Virgil in his Aeneid describes Fama as being initially small and fearful, but then she grows larger and stronger until she fills the sky, standing with her head hidden by storm clouds. He calls her a “dreadful monster” who never sleeps, and who has swift feet and great wings on which she flies, spreading rumor and malice. Virgil’s description of her is impressive: at the base of every feather is an eye, an ear, and a mouth, which Fama uses to see, hear, and then disperse her rumors, slander, and outright lies.
 
This imagery seems apt as a description of the damage that gossip can do. It may begin small, but it can grow and take up much more space (and do more damage) than originally intended. The imagery also draws our attention to what might fuel negative words i.e. feeling small and fearful. Fama stands with her head in the storm clouds, presumably blinded and deafened to what is happening on the earth below. Her head is literally in the clouds, disconnected from the harm she is doing. Or, perhaps, she is delighting in her power, absorbed in and thrilled by the storm she has created. It must feel better than being small and fearful.
 
Virgil’s description of her is similar to Homer’s description of Eris, the goddess of strife and discontent, in the Illiad. In Greek myth, Pheme or Ossa (Rumor) is the most common Greek goddess equated with Fama. But I think it is worth paying attention to the similarity in visual imagery between Eris and Fama, as a way to remind us of the destruction that can result from the simple act of gossip, and the spreading of verbal discontent:
 
Homer, Iliad 4. 441 ff (trans. Lattimore) (Greek epic C8th B.C.) :
“…. and Eris (Hate) whose wrath is relentless, she is the sister and companion of murderous Ares, she who is only a little thing at the first, but thereafter grows until she strides on the earth with her head striking heaven. She then hurled down bitterness equally between both sides as she walked through the onslaught making men’s pain heavier.”
 
Perhaps the similarity in description speaks to the idea that both of these negative impulses, to gossip or spread rumor, and to cause bitterness and destruction, are rooted in the places we feel small, belittled or fearful.

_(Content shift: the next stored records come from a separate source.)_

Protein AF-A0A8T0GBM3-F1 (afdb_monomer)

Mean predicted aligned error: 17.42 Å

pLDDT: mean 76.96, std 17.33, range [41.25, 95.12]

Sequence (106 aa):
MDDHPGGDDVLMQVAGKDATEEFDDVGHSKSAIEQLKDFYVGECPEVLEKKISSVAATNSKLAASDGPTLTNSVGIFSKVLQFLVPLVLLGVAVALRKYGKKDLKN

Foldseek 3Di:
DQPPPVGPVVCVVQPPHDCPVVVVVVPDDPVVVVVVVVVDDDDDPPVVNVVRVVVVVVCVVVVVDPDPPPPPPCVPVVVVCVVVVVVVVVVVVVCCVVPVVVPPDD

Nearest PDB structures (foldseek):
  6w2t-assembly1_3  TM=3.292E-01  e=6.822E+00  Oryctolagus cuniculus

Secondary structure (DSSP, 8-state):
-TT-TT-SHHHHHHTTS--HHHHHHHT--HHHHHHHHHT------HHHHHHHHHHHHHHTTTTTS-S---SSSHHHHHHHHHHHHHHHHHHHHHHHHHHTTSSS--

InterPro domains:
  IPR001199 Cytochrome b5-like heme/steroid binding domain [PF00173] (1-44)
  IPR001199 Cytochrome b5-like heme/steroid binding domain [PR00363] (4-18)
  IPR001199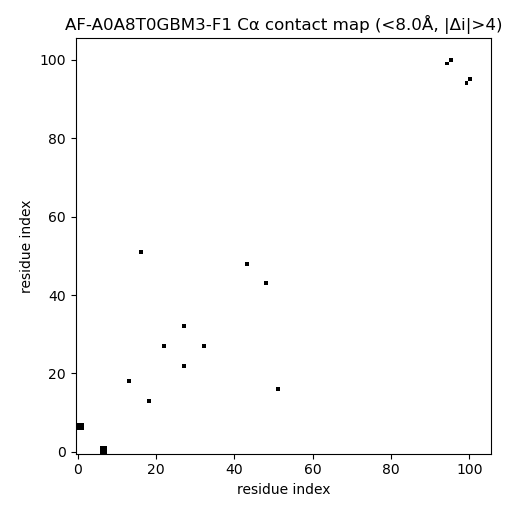 Cytochrome b5-like heme/steroid binding domain [PR00363] (19-26)
  IPR001199 Cytochrome b5-like heme/steroid binding domain [PR00363] (32-44)
  IPR001199 Cytochrome b5-like heme/steroid binding domain [PS50255] (1-45)
  IPR036400 Cytochrome b5-like heme/steroid binding domain superfamily [G3DSA:3.10.120.10] (1-57)
  IPR036400 Cytochrome b5-like heme/steroid binding domain superfamily [SSF55856] (1-45)
  IPR050668 Cytochrome b5 [PTHR19359] (1-99)

Structure (mmCIF, N/CA/C/O backbone):
data_AF-A0A8T0GBM3-F1
#
_entry.id   AF-A0A8T0GBM3-F1
#
loop_
_atom_site.group_PDB
_atom_site.id
_atom_site.type_symbol
_atom_site.label_atom_id
_atom_site.label_alt_id
_atom_site.label_comp_id
_atom_site.label_asym_id
_atom_site.label_entity_id
_atom_site.label_seq_id
_atom_site.pdbx_PDB_ins_code
_atom_site.Cartn_x
_atom_site.Cartn_y
_atom_site.Cartn_z
_atom_site.occupancy
_atom_site.B_iso_or_equiv
_atom_site.auth_seq_id
_atom_site.auth_comp_id
_atom_site.auth_asym_id
_atom_site.auth_atom_id
_atom_site.pdbx_PDB_model_num
ATOM 1 N N . MET A 1 1 ? -10.937 -0.657 -6.205 1.00 64.12 1 MET A N 1
ATOM 2 C CA . MET A 1 1 ? -9.816 -0.340 -5.290 1.00 64.12 1 MET A CA 1
ATOM 3 C C . MET A 1 1 ? -9.478 1.148 -5.333 1.00 64.12 1 MET A C 1
ATOM 5 O O . MET A 1 1 ? -8.551 1.590 -4.673 1.00 64.12 1 MET A O 1
ATOM 9 N N . ASP A 1 2 ? -10.303 1.917 -6.038 1.00 76.88 2 ASP A N 1
ATOM 10 C CA . ASP A 1 2 ? -10.060 3.295 -6.442 1.00 76.88 2 ASP A CA 1
ATOM 11 C C . ASP A 1 2 ? -10.448 4.296 -5.339 1.00 76.88 2 ASP A C 1
ATOM 13 O O . ASP A 1 2 ? -10.127 5.476 -5.427 1.00 76.88 2 ASP A O 1
ATOM 17 N N . ASP A 1 3 ? -11.110 3.816 -4.280 1.00 83.75 3 ASP A N 1
ATOM 18 C CA . ASP A 1 3 ? -11.566 4.624 -3.143 1.00 83.75 3 ASP A CA 1
ATOM 19 C C . ASP A 1 3 ? -10.457 4.887 -2.107 1.00 83.75 3 ASP A C 1
ATOM 21 O O . ASP A 1 3 ? -10.676 5.613 -1.137 1.00 83.75 3 ASP A O 1
ATOM 25 N N . HIS A 1 4 ? -9.259 4.319 -2.292 1.00 90.31 4 HIS A N 1
ATOM 26 C CA . HIS A 1 4 ? -8.107 4.633 -1.453 1.00 90.31 4 HIS A CA 1
ATOM 27 C C . HIS A 1 4 ? -7.493 5.979 -1.879 1.00 90.31 4 HIS A C 1
ATOM 29 O O . HIS A 1 4 ? -7.013 6.090 -3.009 1.00 90.31 4 HIS A O 1
ATOM 35 N N . PRO A 1 5 ? -7.426 7.000 -0.997 1.00 90.44 5 PRO A N 1
ATOM 36 C CA . PRO A 1 5 ? -6.901 8.318 -1.366 1.00 90.44 5 PRO A CA 1
ATOM 37 C C . PRO A 1 5 ? -5.442 8.311 -1.851 1.00 90.44 5 PRO A C 1
ATOM 39 O O . PRO A 1 5 ? -5.033 9.229 -2.557 1.00 90.44 5 PRO A O 1
ATOM 42 N N . GLY A 1 6 ? -4.660 7.290 -1.475 1.00 88.81 6 GLY A N 1
ATOM 43 C CA . GLY A 1 6 ? -3.281 7.084 -1.930 1.00 88.81 6 GLY A CA 1
ATOM 44 C C . GLY A 1 6 ? -3.144 6.372 -3.282 1.00 88.81 6 GLY A C 1
ATOM 45 O O . GLY A 1 6 ? -2.020 6.137 -3.716 1.00 88.81 6 GLY A O 1
ATOM 46 N N . GLY A 1 7 ? -4.256 6.022 -3.938 1.00 91.38 7 GLY A N 1
ATOM 47 C CA . GLY A 1 7 ? -4.282 5.214 -5.160 1.00 91.38 7 GLY A CA 1
ATOM 48 C C . GLY A 1 7 ? -4.319 3.705 -4.891 1.00 91.38 7 GLY A C 1
ATOM 49 O O . GLY A 1 7 ? -4.097 3.243 -3.770 1.00 91.38 7 GLY A O 1
ATOM 50 N N . ASP A 1 8 ? -4.615 2.927 -5.930 1.00 89.75 8 ASP A N 1
ATOM 51 C CA . ASP A 1 8 ? -4.691 1.461 -5.902 1.00 89.75 8 ASP A CA 1
ATOM 52 C C . ASP A 1 8 ? -3.314 0.788 -6.038 1.00 89.75 8 ASP A C 1
ATOM 54 O O . ASP A 1 8 ? -3.090 -0.279 -5.461 1.00 89.75 8 ASP A O 1
ATOM 58 N N . ASP A 1 9 ? -2.373 1.439 -6.726 1.00 89.25 9 ASP A N 1
ATOM 59 C CA . ASP A 1 9 ? -0.997 0.965 -6.923 1.00 89.25 9 ASP A CA 1
ATOM 60 C C . ASP A 1 9 ? -0.315 0.562 -5.607 1.00 89.25 9 ASP A C 1
ATOM 62 O O . ASP A 1 9 ? 0.315 -0.495 -5.514 1.00 89.25 9 ASP A O 1
ATOM 66 N N . VAL A 1 10 ? -0.465 1.384 -4.565 1.00 90.19 10 VAL A N 1
ATOM 67 C CA . VAL A 1 10 ? 0.167 1.138 -3.261 1.00 90.19 10 VAL A CA 1
ATOM 68 C C . VAL A 1 10 ? -0.440 -0.066 -2.542 1.00 90.19 10 VAL A C 1
ATOM 70 O O . VAL A 1 10 ? 0.290 -0.819 -1.906 1.00 90.19 10 VAL A O 1
ATOM 73 N N . LEU A 1 11 ? -1.743 -0.319 -2.706 1.00 90.38 11 LEU A N 1
ATOM 74 C CA . LEU A 1 11 ? -2.394 -1.511 -2.155 1.00 90.38 11 LEU A CA 1
ATOM 75 C C . LEU A 1 11 ? -1.938 -2.776 -2.890 1.00 90.38 11 LEU A C 1
ATOM 77 O O . LEU A 1 11 ? -1.734 -3.816 -2.268 1.00 90.38 11 LEU A O 1
ATOM 81 N N . MET A 1 12 ? -1.733 -2.687 -4.208 1.00 90.62 12 MET A N 1
ATOM 82 C CA . MET A 1 12 ? -1.275 -3.812 -5.026 1.00 90.62 12 MET A CA 1
ATOM 83 C C . MET A 1 12 ? 0.162 -4.238 -4.685 1.00 90.62 12 MET A C 1
ATOM 85 O O . MET A 1 12 ? 0.476 -5.427 -4.708 1.00 90.62 12 MET A O 1
ATOM 89 N N . GLN A 1 13 ? 1.038 -3.292 -4.333 1.00 88.94 13 GLN A N 1
ATOM 90 C CA . GLN A 1 13 ? 2.438 -3.575 -3.976 1.00 88.94 13 GLN A CA 1
ATOM 91 C C . GLN A 1 13 ? 2.584 -4.422 -2.701 1.00 88.94 13 GLN A C 1
ATOM 93 O O . GLN A 1 13 ? 3.499 -5.254 -2.596 1.00 88.94 13 GLN A O 1
ATOM 98 N N . VAL A 1 14 ? 1.671 -4.223 -1.751 1.00 89.00 14 VAL A N 1
ATOM 99 C CA . VAL A 1 14 ? 1.649 -4.912 -0.452 1.00 89.00 14 VAL A CA 1
ATOM 100 C C . VAL A 1 14 ? 0.582 -6.009 -0.374 1.00 89.00 14 VAL A C 1
ATOM 102 O O . VAL A 1 14 ? 0.467 -6.695 0.640 1.00 89.00 14 VAL A O 1
ATOM 105 N N . ALA A 1 15 ? -0.174 -6.236 -1.452 1.00 89.62 15 ALA A N 1
ATOM 106 C CA . ALA A 1 15 ? -1.217 -7.252 -1.496 1.00 89.62 15 ALA A CA 1
ATOM 107 C C . ALA A 1 15 ? -0.667 -8.647 -1.143 1.00 89.62 15 ALA A C 1
ATOM 109 O O . ALA A 1 15 ? 0.331 -9.116 -1.695 1.00 89.62 15 ALA A O 1
ATOM 110 N N . GLY A 1 16 ? -1.346 -9.330 -0.219 1.00 87.31 16 GLY A N 1
ATOM 111 C CA . GLY A 1 16 ? -0.967 -10.672 0.237 1.00 87.31 16 GLY A CA 1
ATOM 112 C C . GLY A 1 16 ? 0.234 -10.716 1.189 1.00 87.31 16 GLY A C 1
ATOM 113 O O . GLY A 1 16 ? 0.729 -11.807 1.478 1.00 87.31 16 GLY A O 1
ATOM 114 N N . LYS A 1 17 ? 0.703 -9.562 1.671 1.00 87.88 17 LYS A N 1
ATOM 115 C CA . LYS A 1 17 ? 1.714 -9.439 2.725 1.00 87.88 17 LYS A CA 1
ATOM 116 C C . LYS A 1 17 ? 1.113 -8.727 3.935 1.00 87.88 17 LYS A C 1
ATOM 118 O O . LYS A 1 17 ? 0.029 -8.155 3.853 1.00 87.88 17 LYS A O 1
ATOM 123 N N . ASP A 1 18 ? 1.831 -8.789 5.047 1.00 90.25 18 ASP A N 1
ATOM 124 C CA . ASP A 1 18 ? 1.582 -7.900 6.176 1.00 90.25 18 ASP A CA 1
ATOM 125 C C . ASP A 1 18 ? 2.097 -6.503 5.807 1.00 90.25 18 ASP A C 1
ATOM 127 O O . ASP A 1 18 ? 3.269 -6.370 5.462 1.00 90.25 18 ASP A O 1
ATOM 131 N N . ALA A 1 19 ? 1.201 -5.515 5.815 1.00 91.94 19 ALA A N 1
ATOM 132 C CA . ALA A 1 19 ? 1.468 -4.127 5.440 1.00 91.94 19 ALA A CA 1
ATOM 133 C C . ALA A 1 19 ? 1.406 -3.175 6.651 1.00 91.94 19 ALA A C 1
ATOM 135 O O . ALA A 1 19 ? 1.126 -1.986 6.495 1.00 91.94 19 ALA A O 1
ATOM 136 N N . THR A 1 20 ? 1.559 -3.710 7.870 1.00 92.12 20 THR A N 1
ATOM 137 C CA . THR A 1 20 ? 1.438 -2.935 9.116 1.00 92.12 20 THR A CA 1
ATOM 138 C C . THR A 1 20 ? 2.465 -1.802 9.180 1.00 92.12 20 THR A C 1
ATOM 140 O O . THR A 1 20 ? 2.104 -0.677 9.515 1.00 92.12 20 THR A O 1
ATOM 143 N N . GLU A 1 21 ? 3.719 -2.067 8.799 1.00 91.94 21 GLU A N 1
ATOM 144 C CA . GLU A 1 21 ? 4.789 -1.058 8.781 1.00 91.94 21 GLU A CA 1
ATOM 145 C C . GLU A 1 21 ? 4.480 0.052 7.768 1.00 91.94 21 GLU A C 1
ATOM 147 O O . GLU A 1 21 ? 4.473 1.227 8.123 1.00 91.94 21 GLU A O 1
ATOM 152 N N . GLU A 1 22 ? 4.115 -0.307 6.534 1.00 92.44 22 GLU A N 1
ATOM 153 C CA . GLU A 1 22 ? 3.772 0.662 5.491 1.00 92.44 22 GLU A CA 1
ATOM 154 C C . GLU A 1 22 ? 2.536 1.499 5.854 1.00 92.44 22 GLU A C 1
ATOM 156 O O . GLU A 1 22 ? 2.456 2.679 5.505 1.00 92.44 22 GLU A O 1
ATOM 161 N N . PHE A 1 23 ? 1.563 0.914 6.557 1.00 93.00 23 PHE A N 1
ATOM 162 C CA . PHE A 1 23 ? 0.377 1.629 7.018 1.00 93.00 23 PHE A CA 1
ATOM 163 C C . PHE A 1 23 ? 0.705 2.642 8.127 1.00 93.00 23 PHE A C 1
ATOM 165 O O . PHE A 1 23 ? 0.213 3.779 8.079 1.00 93.00 23 PHE A O 1
ATOM 172 N N . ASP A 1 24 ? 1.535 2.251 9.097 1.00 93.31 24 ASP A N 1
ATOM 173 C CA . ASP A 1 24 ? 1.927 3.089 10.233 1.00 93.31 24 ASP A CA 1
ATOM 174 C C . ASP A 1 24 ? 2.899 4.206 9.820 1.00 93.31 24 ASP A C 1
ATOM 176 O O . ASP A 1 24 ? 2.731 5.352 10.250 1.00 93.31 24 ASP A O 1
ATOM 180 N N . ASP A 1 25 ? 3.846 3.917 8.922 1.00 93.88 25 ASP A N 1
ATOM 181 C CA . ASP A 1 25 ? 4.842 4.876 8.421 1.00 93.88 25 ASP A CA 1
ATOM 182 C C . ASP A 1 25 ? 4.213 6.043 7.651 1.00 93.88 25 ASP A C 1
ATOM 184 O O . ASP A 1 25 ? 4.693 7.180 7.709 1.00 93.88 25 ASP A O 1
ATOM 188 N N . VAL A 1 26 ? 3.106 5.791 6.946 1.00 91.94 26 VAL A N 1
ATOM 189 C CA . VAL A 1 26 ? 2.344 6.838 6.247 1.00 91.94 26 VAL A CA 1
ATOM 190 C C . VAL A 1 26 ? 1.599 7.747 7.235 1.00 91.94 26 VAL A C 1
ATOM 192 O O . VAL A 1 26 ? 1.319 8.905 6.918 1.00 91.94 26 VAL A O 1
ATOM 195 N N . GLY A 1 27 ? 1.296 7.262 8.443 1.00 93.19 27 GLY A N 1
ATOM 196 C CA . GLY A 1 27 ? 0.617 8.043 9.475 1.00 93.19 27 GLY A CA 1
ATOM 197 C C . GLY A 1 27 ? -0.864 8.285 9.173 1.00 93.19 27 GLY A C 1
ATOM 198 O O . GLY A 1 27 ? -1.341 9.424 9.199 1.00 93.19 27 GLY A O 1
ATOM 199 N N . HIS A 1 28 ? -1.610 7.217 8.882 1.00 93.81 28 HIS A N 1
ATOM 200 C CA . HIS A 1 28 ? -3.039 7.298 8.581 1.00 93.81 28 HIS A CA 1
ATOM 201 C C . HIS A 1 28 ? -3.859 7.931 9.721 1.00 93.81 28 HIS A C 1
ATOM 203 O O . HIS A 1 28 ? -3.637 7.710 10.912 1.00 93.81 28 HIS A O 1
ATOM 209 N N . SER A 1 29 ? -4.857 8.739 9.351 1.00 95.12 29 SER A N 1
ATOM 210 C CA . SER A 1 29 ? -5.720 9.422 10.321 1.00 95.12 29 SER A CA 1
ATOM 211 C C . SER A 1 29 ? -6.620 8.447 11.094 1.00 95.12 29 SER A C 1
ATOM 213 O O . SER A 1 29 ? -6.933 7.353 10.626 1.00 95.12 29 SER A O 1
ATOM 215 N N . LYS A 1 30 ? -7.148 8.878 12.248 1.00 94.56 30 LYS A N 1
ATOM 216 C CA . LYS A 1 30 ? -8.097 8.072 13.044 1.00 94.56 30 LYS A CA 1
ATOM 217 C C . LYS A 1 30 ? -9.326 7.618 12.249 1.00 94.56 30 LYS A C 1
ATOM 219 O O . LYS A 1 30 ? -9.812 6.519 12.479 1.00 94.56 30 LYS A O 1
ATOM 224 N N . SER A 1 31 ? -9.801 8.443 11.314 1.00 93.62 31 SER A N 1
ATOM 225 C CA . SER A 1 31 ? -10.928 8.089 10.446 1.00 93.62 31 SER A CA 1
ATOM 226 C C . SER A 1 31 ? -10.561 6.986 9.451 1.00 93.62 31 SER A C 1
ATOM 228 O O . SER A 1 31 ? -11.395 6.132 9.182 1.00 93.62 31 SER A O 1
ATOM 230 N N . ALA A 1 32 ? -9.325 6.965 8.942 1.00 93.00 32 ALA A N 1
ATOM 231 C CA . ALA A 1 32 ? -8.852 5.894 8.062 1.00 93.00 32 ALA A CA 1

Eris was the instigator of the actions that led to the Trojan War because she wasn’t invited to a wedding. The stories can be read as a warning to pay attention to those places in ourselves and to heal them before we, too, increase bitterness and make human pain heavier!
 
Ovid also gives us some apt imagery in connection with Fama. According to Ovid in his Metamorphoses, Fama lives at the center of the world, where earth, sea, and sky meet; from there she can see and hear everything that goes on in the world. Her home is built on a tall peak and has no doors. Instead, her house has a thousand windows and is made entirely of bronze, so that the slightest noise or whisper echoes and reverberates throughout the world.
 
How accurate all this imagery remains today, especially in the world of the internet and troll farms. The slightest piece of gossip flies around the world with an ease never previously encountered. Indeed, in these days of cloud servers, it could be said that Fama’s cloud has taken on a substance like never before. What is said or recorded or written lives on to be repeated over and over again.
 
As a final note, I’ll return to the Greeks and to Hesiod, whose words on Pheme, the Greek equivalent of Fama, are worth heeding today, 2700 years after they were first written:
 
“Do as I tell you and keep away from the gossip of people. For Pheme (Rumor) is an evil thing, by nature, she’s a lightweight to lift up, oh very easy, but heavy to carry, and hard to put down again. Pheme (Rumour) never disappears entirely once many people have talked her big. In fact, she really is some sort of goddess.”
Hesiod, Works and Days 760 ff (trans. Evelyn-White) (Greek epic C8th or C7th B.C.)